• [Work to complete]
Please take the lines from the one holding "ATOM 65 C CA" through the one holding "ATOM 117 C CA" in the data below and copy them exactly.

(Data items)
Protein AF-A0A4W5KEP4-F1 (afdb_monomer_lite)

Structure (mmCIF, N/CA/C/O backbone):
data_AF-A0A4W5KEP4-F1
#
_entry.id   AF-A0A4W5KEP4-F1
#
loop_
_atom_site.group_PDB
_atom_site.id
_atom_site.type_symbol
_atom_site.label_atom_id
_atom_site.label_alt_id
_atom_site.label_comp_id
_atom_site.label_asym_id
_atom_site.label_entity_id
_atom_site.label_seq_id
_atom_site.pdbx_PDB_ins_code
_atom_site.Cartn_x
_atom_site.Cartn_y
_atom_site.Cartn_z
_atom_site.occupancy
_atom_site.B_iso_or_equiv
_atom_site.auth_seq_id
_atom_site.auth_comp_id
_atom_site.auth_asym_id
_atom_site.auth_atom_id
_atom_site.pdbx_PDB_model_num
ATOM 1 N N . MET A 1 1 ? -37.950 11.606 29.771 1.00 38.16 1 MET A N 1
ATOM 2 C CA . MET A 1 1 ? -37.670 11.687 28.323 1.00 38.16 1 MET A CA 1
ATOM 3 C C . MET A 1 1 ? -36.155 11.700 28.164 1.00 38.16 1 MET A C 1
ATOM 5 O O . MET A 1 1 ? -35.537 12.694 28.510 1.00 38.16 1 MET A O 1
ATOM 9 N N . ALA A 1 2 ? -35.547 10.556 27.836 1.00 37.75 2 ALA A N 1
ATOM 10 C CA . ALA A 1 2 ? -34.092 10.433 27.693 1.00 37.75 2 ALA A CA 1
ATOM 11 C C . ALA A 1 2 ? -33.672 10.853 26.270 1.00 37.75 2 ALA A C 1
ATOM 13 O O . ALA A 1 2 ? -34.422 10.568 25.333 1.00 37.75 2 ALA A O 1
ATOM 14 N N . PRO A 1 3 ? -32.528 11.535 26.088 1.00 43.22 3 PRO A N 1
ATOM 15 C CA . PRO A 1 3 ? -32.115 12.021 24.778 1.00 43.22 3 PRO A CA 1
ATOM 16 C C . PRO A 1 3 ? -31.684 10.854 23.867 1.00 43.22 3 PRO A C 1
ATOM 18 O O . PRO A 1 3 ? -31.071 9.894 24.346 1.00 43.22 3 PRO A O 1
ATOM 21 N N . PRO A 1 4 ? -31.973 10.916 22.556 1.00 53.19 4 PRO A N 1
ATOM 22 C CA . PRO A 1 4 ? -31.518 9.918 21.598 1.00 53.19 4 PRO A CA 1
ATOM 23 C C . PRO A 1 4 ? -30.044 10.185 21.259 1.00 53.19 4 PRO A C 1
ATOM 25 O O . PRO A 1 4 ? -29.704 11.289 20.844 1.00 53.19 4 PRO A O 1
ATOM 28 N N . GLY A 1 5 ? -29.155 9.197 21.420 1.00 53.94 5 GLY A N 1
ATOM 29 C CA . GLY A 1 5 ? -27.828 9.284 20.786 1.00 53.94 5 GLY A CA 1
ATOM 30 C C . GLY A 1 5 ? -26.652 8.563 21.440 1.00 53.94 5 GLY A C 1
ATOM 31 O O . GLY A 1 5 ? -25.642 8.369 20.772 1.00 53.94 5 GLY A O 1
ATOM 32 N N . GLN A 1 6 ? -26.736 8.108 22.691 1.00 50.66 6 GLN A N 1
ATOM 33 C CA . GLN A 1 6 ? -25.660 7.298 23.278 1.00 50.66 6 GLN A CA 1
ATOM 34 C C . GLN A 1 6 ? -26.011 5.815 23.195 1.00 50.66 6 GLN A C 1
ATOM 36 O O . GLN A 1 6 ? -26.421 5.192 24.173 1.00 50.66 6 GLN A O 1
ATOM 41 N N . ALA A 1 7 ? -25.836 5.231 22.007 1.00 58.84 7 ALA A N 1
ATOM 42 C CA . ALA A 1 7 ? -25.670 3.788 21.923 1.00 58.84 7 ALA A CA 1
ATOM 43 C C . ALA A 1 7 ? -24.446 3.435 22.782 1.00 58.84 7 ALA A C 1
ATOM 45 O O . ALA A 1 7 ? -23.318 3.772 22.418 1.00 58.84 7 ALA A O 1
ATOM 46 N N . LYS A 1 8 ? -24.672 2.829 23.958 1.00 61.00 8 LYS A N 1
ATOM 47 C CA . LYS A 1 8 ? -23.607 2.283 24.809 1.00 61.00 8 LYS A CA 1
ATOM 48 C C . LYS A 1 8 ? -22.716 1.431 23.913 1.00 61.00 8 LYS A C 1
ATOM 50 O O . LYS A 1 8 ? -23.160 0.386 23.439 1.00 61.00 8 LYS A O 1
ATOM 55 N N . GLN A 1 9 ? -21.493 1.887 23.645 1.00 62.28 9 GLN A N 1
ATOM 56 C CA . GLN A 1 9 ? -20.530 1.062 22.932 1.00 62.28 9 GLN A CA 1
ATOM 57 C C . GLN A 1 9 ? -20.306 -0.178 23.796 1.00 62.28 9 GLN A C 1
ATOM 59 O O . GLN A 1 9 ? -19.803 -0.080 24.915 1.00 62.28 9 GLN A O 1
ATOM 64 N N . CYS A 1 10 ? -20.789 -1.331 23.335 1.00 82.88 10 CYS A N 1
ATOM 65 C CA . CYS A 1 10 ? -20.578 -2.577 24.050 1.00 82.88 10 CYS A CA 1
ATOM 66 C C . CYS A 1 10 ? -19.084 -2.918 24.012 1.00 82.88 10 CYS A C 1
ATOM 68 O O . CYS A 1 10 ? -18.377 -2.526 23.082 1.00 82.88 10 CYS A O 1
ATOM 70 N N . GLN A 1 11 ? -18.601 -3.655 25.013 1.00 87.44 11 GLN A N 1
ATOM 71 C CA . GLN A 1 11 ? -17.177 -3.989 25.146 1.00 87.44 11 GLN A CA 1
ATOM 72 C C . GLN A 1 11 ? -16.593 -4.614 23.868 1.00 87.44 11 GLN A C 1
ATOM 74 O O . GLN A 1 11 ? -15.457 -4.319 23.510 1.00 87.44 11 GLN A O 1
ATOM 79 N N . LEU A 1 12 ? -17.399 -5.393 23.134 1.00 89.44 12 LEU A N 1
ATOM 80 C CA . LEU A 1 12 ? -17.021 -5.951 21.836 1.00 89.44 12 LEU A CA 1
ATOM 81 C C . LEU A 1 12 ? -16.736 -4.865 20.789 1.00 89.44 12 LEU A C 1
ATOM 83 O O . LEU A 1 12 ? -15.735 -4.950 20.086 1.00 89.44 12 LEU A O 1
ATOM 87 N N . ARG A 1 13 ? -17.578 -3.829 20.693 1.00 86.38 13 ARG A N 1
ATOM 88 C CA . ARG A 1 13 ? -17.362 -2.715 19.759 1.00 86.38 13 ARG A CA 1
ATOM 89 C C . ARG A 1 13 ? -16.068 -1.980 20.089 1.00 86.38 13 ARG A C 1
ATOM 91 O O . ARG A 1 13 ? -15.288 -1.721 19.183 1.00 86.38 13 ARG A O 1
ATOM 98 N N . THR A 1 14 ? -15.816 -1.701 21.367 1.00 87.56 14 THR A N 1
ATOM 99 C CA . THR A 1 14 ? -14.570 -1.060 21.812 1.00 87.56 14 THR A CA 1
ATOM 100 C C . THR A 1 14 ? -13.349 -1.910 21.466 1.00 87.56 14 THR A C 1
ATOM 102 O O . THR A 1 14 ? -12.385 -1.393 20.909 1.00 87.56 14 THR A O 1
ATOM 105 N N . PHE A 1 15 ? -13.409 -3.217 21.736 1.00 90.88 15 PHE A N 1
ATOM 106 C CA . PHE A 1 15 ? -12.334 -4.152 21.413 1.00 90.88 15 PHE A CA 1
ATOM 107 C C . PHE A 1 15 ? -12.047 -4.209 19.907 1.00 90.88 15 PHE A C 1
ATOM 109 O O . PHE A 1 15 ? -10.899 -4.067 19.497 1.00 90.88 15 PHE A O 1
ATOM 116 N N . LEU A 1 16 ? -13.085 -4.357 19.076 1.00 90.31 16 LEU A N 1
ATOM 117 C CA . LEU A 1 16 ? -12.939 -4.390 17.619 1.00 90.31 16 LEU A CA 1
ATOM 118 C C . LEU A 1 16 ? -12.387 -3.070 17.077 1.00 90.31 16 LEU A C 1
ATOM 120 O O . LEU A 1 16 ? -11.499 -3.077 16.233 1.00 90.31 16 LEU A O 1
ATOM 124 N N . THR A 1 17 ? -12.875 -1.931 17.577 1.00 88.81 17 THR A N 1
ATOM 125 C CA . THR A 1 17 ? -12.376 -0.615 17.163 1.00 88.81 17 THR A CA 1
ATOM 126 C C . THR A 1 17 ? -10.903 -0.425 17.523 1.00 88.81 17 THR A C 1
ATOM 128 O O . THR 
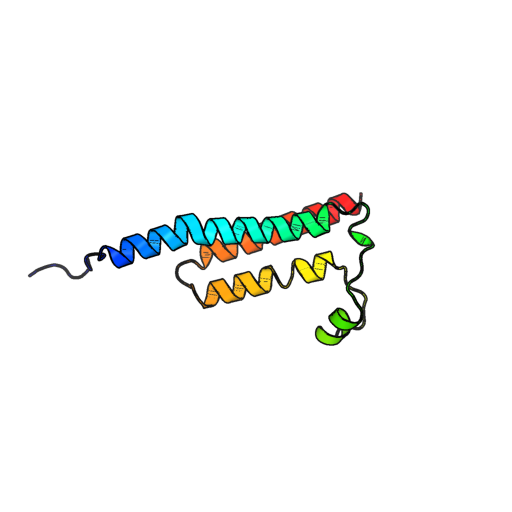A 1 17 ? -10.164 0.086 16.687 1.00 88.81 17 THR A O 1
ATOM 131 N N . TYR A 1 18 ? -10.471 -0.848 18.714 1.00 90.81 18 TYR A N 1
ATOM 132 C CA . TYR A 1 18 ? -9.056 -0.832 19.101 1.00 90.81 18 TYR A CA 1
ATOM 133 C C . TYR A 1 18 ? -8.223 -1.738 18.191 1.00 90.81 18 TYR A C 1
ATOM 135 O O . TYR A 1 18 ? -7.238 -1.303 17.608 1.00 90.81 18 TYR A O 1
ATOM 143 N N . TYR A 1 19 ? -8.659 -2.983 17.993 1.00 93.50 19 TYR A N 1
ATOM 144 C CA . TYR A 1 19 ? -7.921 -3.931 17.164 1.00 93.50 19 TYR A CA 1
ATOM 145 C C . TYR A 1 19 ? -7.737 -3.423 15.729 1.00 93.50 19 TYR A C 1
ATOM 147 O O . TYR A 1 19 ? -6.646 -3.521 15.168 1.00 93.50 19 TYR A O 1
ATOM 155 N N . ILE A 1 20 ? -8.788 -2.845 15.138 1.00 91.62 20 ILE A N 1
ATOM 156 C CA . ILE A 1 20 ? -8.704 -2.309 13.781 1.00 91.62 20 ILE A CA 1
ATOM 157 C C . ILE A 1 20 ? -7.779 -1.086 13.739 1.00 91.62 20 ILE A C 1
ATOM 159 O O . ILE A 1 20 ? -6.876 -1.057 12.907 1.00 91.62 20 ILE A O 1
ATOM 163 N N . ASN A 1 21 ? -7.967 -0.105 14.631 1.00 88.31 21 ASN A N 1
ATOM 164 C CA . ASN A 1 21 ? -7.179 1.132 14.603 1.00 88.31 21 ASN A CA 1
ATOM 165 C C . ASN A 1 21 ? -5.697 0.902 14.906 1.00 88.31 21 ASN A C 1
ATOM 167 O O . ASN A 1 21 ? -4.842 1.417 14.192 1.00 88.31 21 ASN A O 1
ATOM 171 N N . ASP A 1 22 ? -5.395 0.142 15.954 1.00 85.50 22 ASP A N 1
ATOM 172 C CA . ASP A 1 22 ? -4.049 0.096 16.518 1.00 85.50 22 ASP A CA 1
ATOM 173 C C . ASP A 1 22 ? -3.223 -1.085 15.997 1.00 85.50 22 ASP A C 1
ATOM 175 O O . ASP A 1 22 ? -2.003 -0.973 15.882 1.00 85.50 22 ASP A O 1
ATOM 179 N N . LEU A 1 23 ? -3.859 -2.210 15.643 1.00 92.81 23 LEU A N 1
ATOM 180 C CA . LEU A 1 23 ? -3.144 -3.387 15.140 1.00 92.81 23 LEU A CA 1
ATOM 181 C C . LEU A 1 23 ? -3.278 -3.537 13.629 1.00 92.81 23 LEU A C 1
ATOM 183 O O . LEU A 1 23 ? -2.270 -3.535 12.922 1.00 92.81 23 LEU A O 1
ATOM 187 N N . PHE A 1 24 ? -4.506 -3.664 13.124 1.00 94.25 24 PHE A N 1
ATOM 188 C CA . PHE A 1 24 ? -4.724 -3.993 11.716 1.00 94.25 24 PHE A CA 1
ATOM 189 C C . PHE A 1 24 ? -4.214 -2.891 10.786 1.00 94.25 24 PHE A C 1
ATOM 191 O O . PHE A 1 24 ? -3.418 -3.168 9.892 1.00 94.25 24 PHE A O 1
ATOM 198 N N . LEU A 1 25 ? -4.607 -1.634 11.013 1.00 93.38 25 LEU A N 1
ATOM 199 C CA . LEU A 1 25 ? -4.197 -0.522 10.148 1.00 93.38 25 LEU A CA 1
ATOM 200 C C . LEU A 1 25 ? -2.687 -0.271 10.203 1.00 93.38 25 LEU A C 1
ATOM 202 O O . LEU A 1 25 ? -2.068 -0.015 9.169 1.00 93.38 25 LEU A O 1
ATOM 206 N N . HIS A 1 26 ? -2.071 -0.416 11.379 1.00 92.31 26 HIS A N 1
ATOM 207 C CA . HIS A 1 26 ? -0.619 -0.337 11.512 1.00 92.31 26 HIS A CA 1
ATOM 208 C C . HIS A 1 26 ? 0.086 -1.459 10.734 1.00 92.31 26 HIS A C 1
ATOM 210 O O . HIS A 1 26 ? 1.085 -1.221 10.047 1.00 92.31 26 HIS A O 1
ATOM 216 N N . GLN A 1 27 ? -0.435 -2.685 10.809 1.00 93.62 27 GLN A N 1
ATOM 217 C CA . GLN A 1 27 ? 0.112 -3.822 10.079 1.00 93.62 27 GLN A CA 1
ATOM 218 C C . GLN A 1 27 ? -0.033 -3.643 8.564 1.00 93.62 27 GLN A C 1
ATOM 220 O O . GLN A 1 27 ? 0.954 -3.807 7.852 1.00 93.62 27 GLN A O 1
ATOM 225 N N . VAL A 1 28 ? -1.204 -3.221 8.078 1.00 93.69 28 VAL A N 1
ATOM 226 C CA . VAL A 1 28 ? -1.435 -2.908 6.656 1.00 93.69 28 VAL A CA 1
ATOM 227 C C . VAL A 1 28 ? -0.439 -1.856 6.166 1.00 93.69 28 VAL A C 1
ATOM 229 O O . VAL A 1 28 ? 0.243 -2.071 5.166 1.00 93.69 28 VAL A O 1
ATOM 232 N N . ARG A 1 29 ? -0.273 -0.757 6.915 1.00 90.25 29 ARG A N 1
ATOM 233 C CA . ARG A 1 29 ? 0.712 0.289 6.596 1.00 90.25 29 ARG A CA 1
ATOM 234 C C . ARG A 1 29 ? 2.135 -0.274 6.527 1.00 90.25 29 ARG A C 1
ATOM 236 O O . ARG A 1 29 ? 2.890 0.056 5.616 1.00 90.25 29 ARG A O 1
ATOM 243 N N . THR A 1 30 ? 2.498 -1.137 7.472 1.00 91.06 30 THR A N 1
ATOM 244 C CA . THR A 1 30 ? 3.830 -1.754 7.534 1.00 91.06 30 THR A CA 1
ATOM 245 C C . THR A 1 30 ? 4.098 -2.654 6.329 1.00 91.06 30 THR A C 1
ATOM 247 O O . THR A 1 30 ? 5.157 -2.541 5.714 1.00 91.06 30 THR A O 1
ATOM 250 N N . GLU A 1 31 ? 3.159 -3.530 5.974 1.00 91.00 31 GLU A N 1
ATOM 251 C CA . GLU A 1 31 ? 3.326 -4.461 4.853 1.00 91.00 31 GLU A CA 1
ATOM 252 C C . GLU A 1 31 ? 3.406 -3.722 3.514 1.00 91.00 31 GLU A C 1
ATOM 254 O O . GLU A 1 31 ? 4.311 -3.967 2.717 1.00 91.00 31 GLU A O 1
ATOM 259 N N . ILE A 1 32 ? 2.559 -2.715 3.310 1.00 86.31 32 ILE A N 1
ATOM 260 C CA . ILE A 1 32 ? 2.574 -1.902 2.089 1.00 86.31 32 ILE A CA 1
ATOM 261 C C . ILE A 1 32 ? 3.888 -1.124 1.946 1.00 86.31 32 ILE A C 1
ATOM 263 O O . ILE A 1 32 ? 4.437 -1.014 0.843 1.00 86.31 32 ILE A O 1
ATOM 267 N N . ASN A 1 33 ? 4.441 -0.627 3.053 1.00 85.31 33 ASN A N 1
ATOM 268 C CA . ASN A 1 33 ? 5.746 0.033 3.051 1.00 85.31 33 ASN A CA 1
ATOM 269 C C . ASN A 1 33 ? 6.904 -0.949 2.798 1.00 85.31 33 ASN A C 1
ATOM 271 O O . ASN A 1 33 ? 7.919 -0.583 2.206 1.00 85.31 33 ASN A O 1
ATOM 275 N N . LYS A 1 34 ? 6.775 -2.223 3.184 1.00 87.31 34 LYS A N 1
ATOM 276 C CA . LYS A 1 34 ? 7.773 -3.243 2.824 1.00 87.31 34 LYS A CA 1
ATOM 277 C C . LYS A 1 34 ? 7.780 -3.518 1.324 1.00 87.31 34 LYS A C 1
ATOM 279 O O . LYS A 1 34 ? 8.859 -3.612 0.743 1.00 87.31 34 LYS A O 1
ATOM 284 N N . GLU A 1 35 ? 6.610 -3.597 0.692 1.00 82.81 35 GLU A N 1
ATOM 285 C CA . GLU A 1 35 ? 6.507 -3.857 -0.750 1.00 82.81 35 GLU A CA 1
ATOM 286 C C . GLU A 1 35 ? 7.195 -2.774 -1.589 1.00 82.81 35 GLU A C 1
ATOM 288 O O . GLU A 1 35 ? 7.898 -3.093 -2.547 1.00 82.81 35 GLU A O 1
ATOM 293 N N . ILE A 1 36 ? 7.065 -1.494 -1.211 1.00 75.12 36 ILE A N 1
ATOM 294 C CA . ILE A 1 36 ? 7.754 -0.409 -1.926 1.00 75.12 36 ILE A CA 1
ATOM 295 C C . ILE A 1 36 ? 9.259 -0.431 -1.687 1.00 75.12 36 ILE A C 1
ATOM 297 O O . ILE A 1 36 ? 10.026 -0.302 -2.641 1.00 75.12 36 ILE A O 1
ATOM 301 N N . GLN A 1 37 ? 9.713 -0.672 -0.455 1.00 78.56 37 GLN A N 1
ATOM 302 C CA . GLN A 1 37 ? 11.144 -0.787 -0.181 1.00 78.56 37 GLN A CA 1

• [Problem solution]
ATOM 65 C CA . CYS A 1 10 ? -20.578 -2.577 24.050 1.00 82.88 10 CYS A CA 1
ATOM 66 C C . CYS A 1 10 ? -19.084 -2.918 24.012 1.00 82.88 10 CYS A C 1
ATOM 68 O O . CYS A 1 10 ? -18.377 -2.526 23.082 1.00 82.88 10 CYS A O 1
ATOM 70 N N . GLN A 1 11 ? -18.601 -3.655 25.013 1.00 87.44 11 GLN A N 1
ATOM 71 C CA . GLN A 1 11 ? -17.177 -3.989 25.146 1.00 87.44 11 GLN A CA 1
ATOM 72 C C . GLN A 1 11 ? -16.593 -4.614 23.868 1.00 87.44 11 GLN A C 1
ATOM 74 O O . GLN A 1 11 ? -15.457 -4.319 23.510 1.00 87.44 11 GLN A O 1
ATOM 79 N N . LEU A 1 12 ? -17.399 -5.393 23.134 1.00 89.44 12 LEU A N 1
ATOM 80 C CA . LEU A 1 12 ? -17.021 -5.951 21.836 1.00 89.44 12 LEU A CA 1
ATOM 81 C C . LEU A 1 12 ? -16.736 -4.865 20.789 1.00 89.44 12 LEU A C 1
ATOM 83 O O . LEU A 1 12 ? -15.735 -4.950 20.086 1.00 89.44 12 LEU A O 1
ATOM 87 N N . ARG A 1 13 ? -17.578 -3.829 20.693 1.00 86.38 13 ARG A N 1
ATOM 88 C CA . ARG A 1 13 ? -17.362 -2.715 19.759 1.00 86.38 13 ARG A CA 1
ATOM 89 C C . ARG A 1 13 ? -16.068 -1.980 20.089 1.00 86.38 13 ARG A C 1
ATOM 91 O O . ARG A 1 13 ? -15.288 -1.721 19.183 1.00 86.38 13 ARG A O 1
ATOM 98 N N . THR A 1 14 ? -15.816 -1.701 21.367 1.00 87.56 14 THR A N 1
ATOM 99 C CA . THR A 1 14 ? -14.570 -1.060 21.812 1.00 87.56 14 THR A CA 1
ATOM 100 C C . THR A 1 14 ? -13.349 -1.910 21.466 1.00 87.56 14 THR A C 1
ATOM 102 O O . THR A 1 14 ? -12.385 -1.393 20.909 1.00 87.56 14 THR A O 1
ATOM 105 N N . PHE A 1 15 ? -13.409 -3.217 21.736 1.00 90.88 15 PHE A N 1
ATOM 106 C CA . PHE A 1 15 ? -12.334 -4.152 21.413 1.00 90.88 15 PHE A CA 1
ATOM 107 C C . PHE A 1 15 ? -12.047 -4.209 19.907 1.00 90.88 15 PHE A C 1
ATOM 109 O O . PHE A 1 15 ? -10.899 -4.067 19.497 1.00 90.88 15 PHE A O 1
ATOM 116 N N . LEU A 1 16 ? -13.085 -4.357 19.076 1.00 90.31 16 LEU A N 1
ATOM 117 C CA . LEU A 1 16 ? -12.939 -4.390 17.619 1.00 90.31 16 LEU A CA 1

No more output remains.